As I wrote ten years ago:
It was twenty years ago today that I watched a Bekins van pull away from my door with almost everything I owned inside of it. Fifteen minutes later, I gave my apartment key to my landlady, put three cats in carriers into my car and then followed the van’s path toward the highways that would take me from Anoka, Minnesota, to Conway Springs, Kansas.
I wasn’t in Kansas long, just about three months, and at the time, my moving there and then away in such short order felt like random events that life was throwing at me. Looking back, those moves – and a few that followed – look more like mid-course corrections that brought me back to the path where I belonged.

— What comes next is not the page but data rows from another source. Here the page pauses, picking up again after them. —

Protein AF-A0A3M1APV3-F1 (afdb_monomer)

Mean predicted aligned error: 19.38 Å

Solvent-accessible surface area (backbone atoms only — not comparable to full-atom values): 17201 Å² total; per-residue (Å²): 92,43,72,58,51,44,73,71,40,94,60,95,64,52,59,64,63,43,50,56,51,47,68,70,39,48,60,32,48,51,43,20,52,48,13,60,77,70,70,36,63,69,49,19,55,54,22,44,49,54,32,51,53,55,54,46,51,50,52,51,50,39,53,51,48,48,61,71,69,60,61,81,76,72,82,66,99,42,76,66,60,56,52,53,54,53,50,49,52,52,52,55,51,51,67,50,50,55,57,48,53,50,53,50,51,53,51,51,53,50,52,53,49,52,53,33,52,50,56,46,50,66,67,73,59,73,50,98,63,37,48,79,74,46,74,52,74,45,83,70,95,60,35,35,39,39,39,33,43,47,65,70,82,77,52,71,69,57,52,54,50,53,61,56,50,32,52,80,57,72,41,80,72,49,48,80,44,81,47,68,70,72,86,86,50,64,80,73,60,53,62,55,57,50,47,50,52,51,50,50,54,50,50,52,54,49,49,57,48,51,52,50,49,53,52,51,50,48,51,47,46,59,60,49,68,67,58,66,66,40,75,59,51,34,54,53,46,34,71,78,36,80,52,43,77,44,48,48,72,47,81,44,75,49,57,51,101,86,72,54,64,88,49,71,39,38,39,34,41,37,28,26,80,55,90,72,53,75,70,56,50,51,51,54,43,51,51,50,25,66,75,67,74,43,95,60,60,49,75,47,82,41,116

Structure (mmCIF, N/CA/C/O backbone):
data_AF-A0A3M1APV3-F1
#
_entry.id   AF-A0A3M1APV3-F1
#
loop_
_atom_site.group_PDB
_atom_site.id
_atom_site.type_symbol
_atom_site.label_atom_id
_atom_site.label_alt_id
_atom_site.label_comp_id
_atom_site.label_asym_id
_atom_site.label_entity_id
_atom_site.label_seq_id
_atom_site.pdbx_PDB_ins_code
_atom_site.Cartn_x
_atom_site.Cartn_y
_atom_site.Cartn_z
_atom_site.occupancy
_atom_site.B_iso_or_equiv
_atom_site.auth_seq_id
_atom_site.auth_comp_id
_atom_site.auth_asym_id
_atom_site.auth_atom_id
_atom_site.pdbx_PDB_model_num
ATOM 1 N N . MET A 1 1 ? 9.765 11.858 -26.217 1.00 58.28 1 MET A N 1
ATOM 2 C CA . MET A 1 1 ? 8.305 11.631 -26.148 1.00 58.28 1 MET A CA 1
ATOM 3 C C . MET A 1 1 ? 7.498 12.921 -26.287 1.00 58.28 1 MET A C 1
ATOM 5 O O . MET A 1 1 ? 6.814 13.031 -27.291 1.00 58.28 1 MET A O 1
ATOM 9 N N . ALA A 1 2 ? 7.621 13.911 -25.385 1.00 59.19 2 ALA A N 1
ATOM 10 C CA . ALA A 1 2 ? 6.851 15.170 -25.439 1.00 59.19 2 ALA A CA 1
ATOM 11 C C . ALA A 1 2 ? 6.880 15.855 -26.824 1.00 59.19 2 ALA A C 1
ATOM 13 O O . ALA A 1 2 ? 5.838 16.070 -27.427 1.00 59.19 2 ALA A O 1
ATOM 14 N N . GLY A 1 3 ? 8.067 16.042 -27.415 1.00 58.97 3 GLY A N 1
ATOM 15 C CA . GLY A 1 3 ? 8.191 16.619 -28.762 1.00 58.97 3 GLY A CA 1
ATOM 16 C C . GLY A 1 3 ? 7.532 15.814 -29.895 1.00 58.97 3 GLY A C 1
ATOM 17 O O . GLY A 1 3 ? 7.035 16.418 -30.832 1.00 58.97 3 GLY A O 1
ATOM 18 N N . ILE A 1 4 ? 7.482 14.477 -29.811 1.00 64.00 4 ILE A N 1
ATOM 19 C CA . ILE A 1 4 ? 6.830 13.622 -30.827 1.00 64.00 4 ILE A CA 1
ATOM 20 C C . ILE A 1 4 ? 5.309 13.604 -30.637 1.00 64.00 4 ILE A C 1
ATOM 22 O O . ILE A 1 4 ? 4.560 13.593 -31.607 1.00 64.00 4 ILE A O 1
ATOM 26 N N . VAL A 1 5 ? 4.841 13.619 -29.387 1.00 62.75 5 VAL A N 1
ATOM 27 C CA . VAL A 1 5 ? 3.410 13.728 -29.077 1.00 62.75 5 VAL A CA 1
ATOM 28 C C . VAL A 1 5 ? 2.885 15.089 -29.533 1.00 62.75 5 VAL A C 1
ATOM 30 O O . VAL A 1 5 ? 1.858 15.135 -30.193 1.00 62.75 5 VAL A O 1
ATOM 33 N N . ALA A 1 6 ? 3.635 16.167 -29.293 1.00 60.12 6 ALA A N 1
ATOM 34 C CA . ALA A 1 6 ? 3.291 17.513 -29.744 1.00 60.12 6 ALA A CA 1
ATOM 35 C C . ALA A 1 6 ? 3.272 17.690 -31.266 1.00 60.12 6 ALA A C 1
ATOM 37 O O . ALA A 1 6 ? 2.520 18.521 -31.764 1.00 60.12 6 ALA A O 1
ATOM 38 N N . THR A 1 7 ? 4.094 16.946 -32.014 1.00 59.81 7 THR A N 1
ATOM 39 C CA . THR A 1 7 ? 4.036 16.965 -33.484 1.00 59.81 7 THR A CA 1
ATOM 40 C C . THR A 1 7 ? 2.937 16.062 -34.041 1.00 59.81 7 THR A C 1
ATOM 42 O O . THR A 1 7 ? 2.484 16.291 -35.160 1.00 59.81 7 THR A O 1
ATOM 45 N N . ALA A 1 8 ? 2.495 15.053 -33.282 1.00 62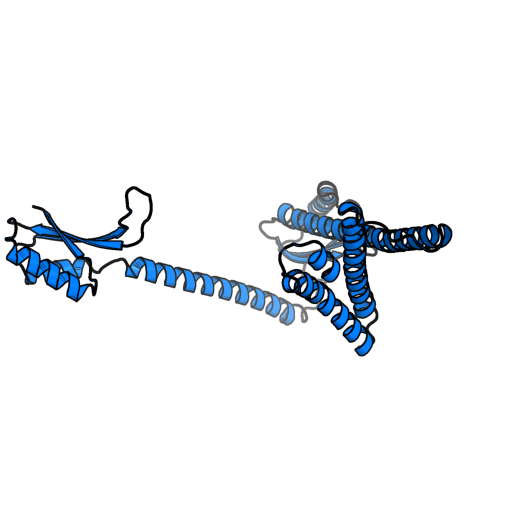.94 8 ALA A N 1
ATOM 46 C CA . ALA A 1 8 ? 1.401 14.159 -33.655 1.00 62.94 8 ALA A CA 1
ATOM 47 C C . ALA A 1 8 ? 0.008 14.680 -33.239 1.00 62.94 8 ALA A C 1
ATOM 49 O O . ALA A 1 8 ? -0.987 14.294 -33.853 1.00 62.94 8 ALA A O 1
ATOM 50 N N . SER A 1 9 ? -0.090 15.545 -32.223 1.00 59.41 9 SER A N 1
ATOM 51 C CA . SER A 1 9 ? -1.351 16.111 -31.731 1.00 59.41 9 SER A CA 1
ATOM 52 C C . SER A 1 9 ? -1.704 17.430 -32.430 1.00 59.41 9 SER A C 1
ATOM 54 O O . SER A 1 9 ? -0.887 18.341 -32.524 1.00 59.41 9 SER A O 1
ATOM 56 N N . LYS A 1 10 ? -2.957 17.574 -32.886 1.00 54.50 10 LYS A N 1
ATOM 57 C CA . LYS A 1 10 ? -3.478 18.849 -33.427 1.00 54.50 10 LYS A CA 1
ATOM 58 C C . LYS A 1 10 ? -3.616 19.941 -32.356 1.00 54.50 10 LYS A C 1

Thirty years after that move, I am without doubt where I belong, but life seems evermore random right now. That’s unsettling, and until I figure out how I feel about that, I’m going to move to another topic.
The Texas Gal and I are putting together a list of household tasks that we have neglected: defrosting the freezer, pulling out the carpet cleaner and letting it do its work, and so on. Some of the tasks on our list are less arduous, and we’ll start with a couple of those today.
But I’m going to go back to the randomness I noted in that earlier paragraph. I’m going to open up iTunes and hit “play,” and we’ll all listen to whatever it gives us.
And we get one of Nanci Griffith’s gentle meditations on life, time, and friendship, “There’s A Light Beyond These Woods (Mary Margaret).” It’s from her 1987 album, Lone Star State Of Mind.
There’s a light beyond these woods, Mary Margaret.
Do you think that we will go there
And see what makes it shine, Mary Margaret?
It’s almost morning, and we’ve talked all night.
You know we’ve made big plans for ten-year-olds,
You and I.
Have you met my new boyfriend, Margaret?
His name is John, and he rides my bus to school.
And he holds my hand.
He’s fourteen, he’s my older man.
But we’ll still be the best of friends,
The three of us, Margaret, John, and I.
Let’s go to New York City, Margaret!
We’ll hide out in the subways
And drink the poets’ wine. Oh,
But I had John, so you went and I stayed behind.
But you were home in time for the senior prom,
When we lost John.
The fantasies we planned, well, I’m living them now.
All the dreams we sang when we knew how.
Well, they haven’t changed.
There’ll never been two friends like you and me,
Mary Margaret.
It’s nice to see your family growing, Margaret.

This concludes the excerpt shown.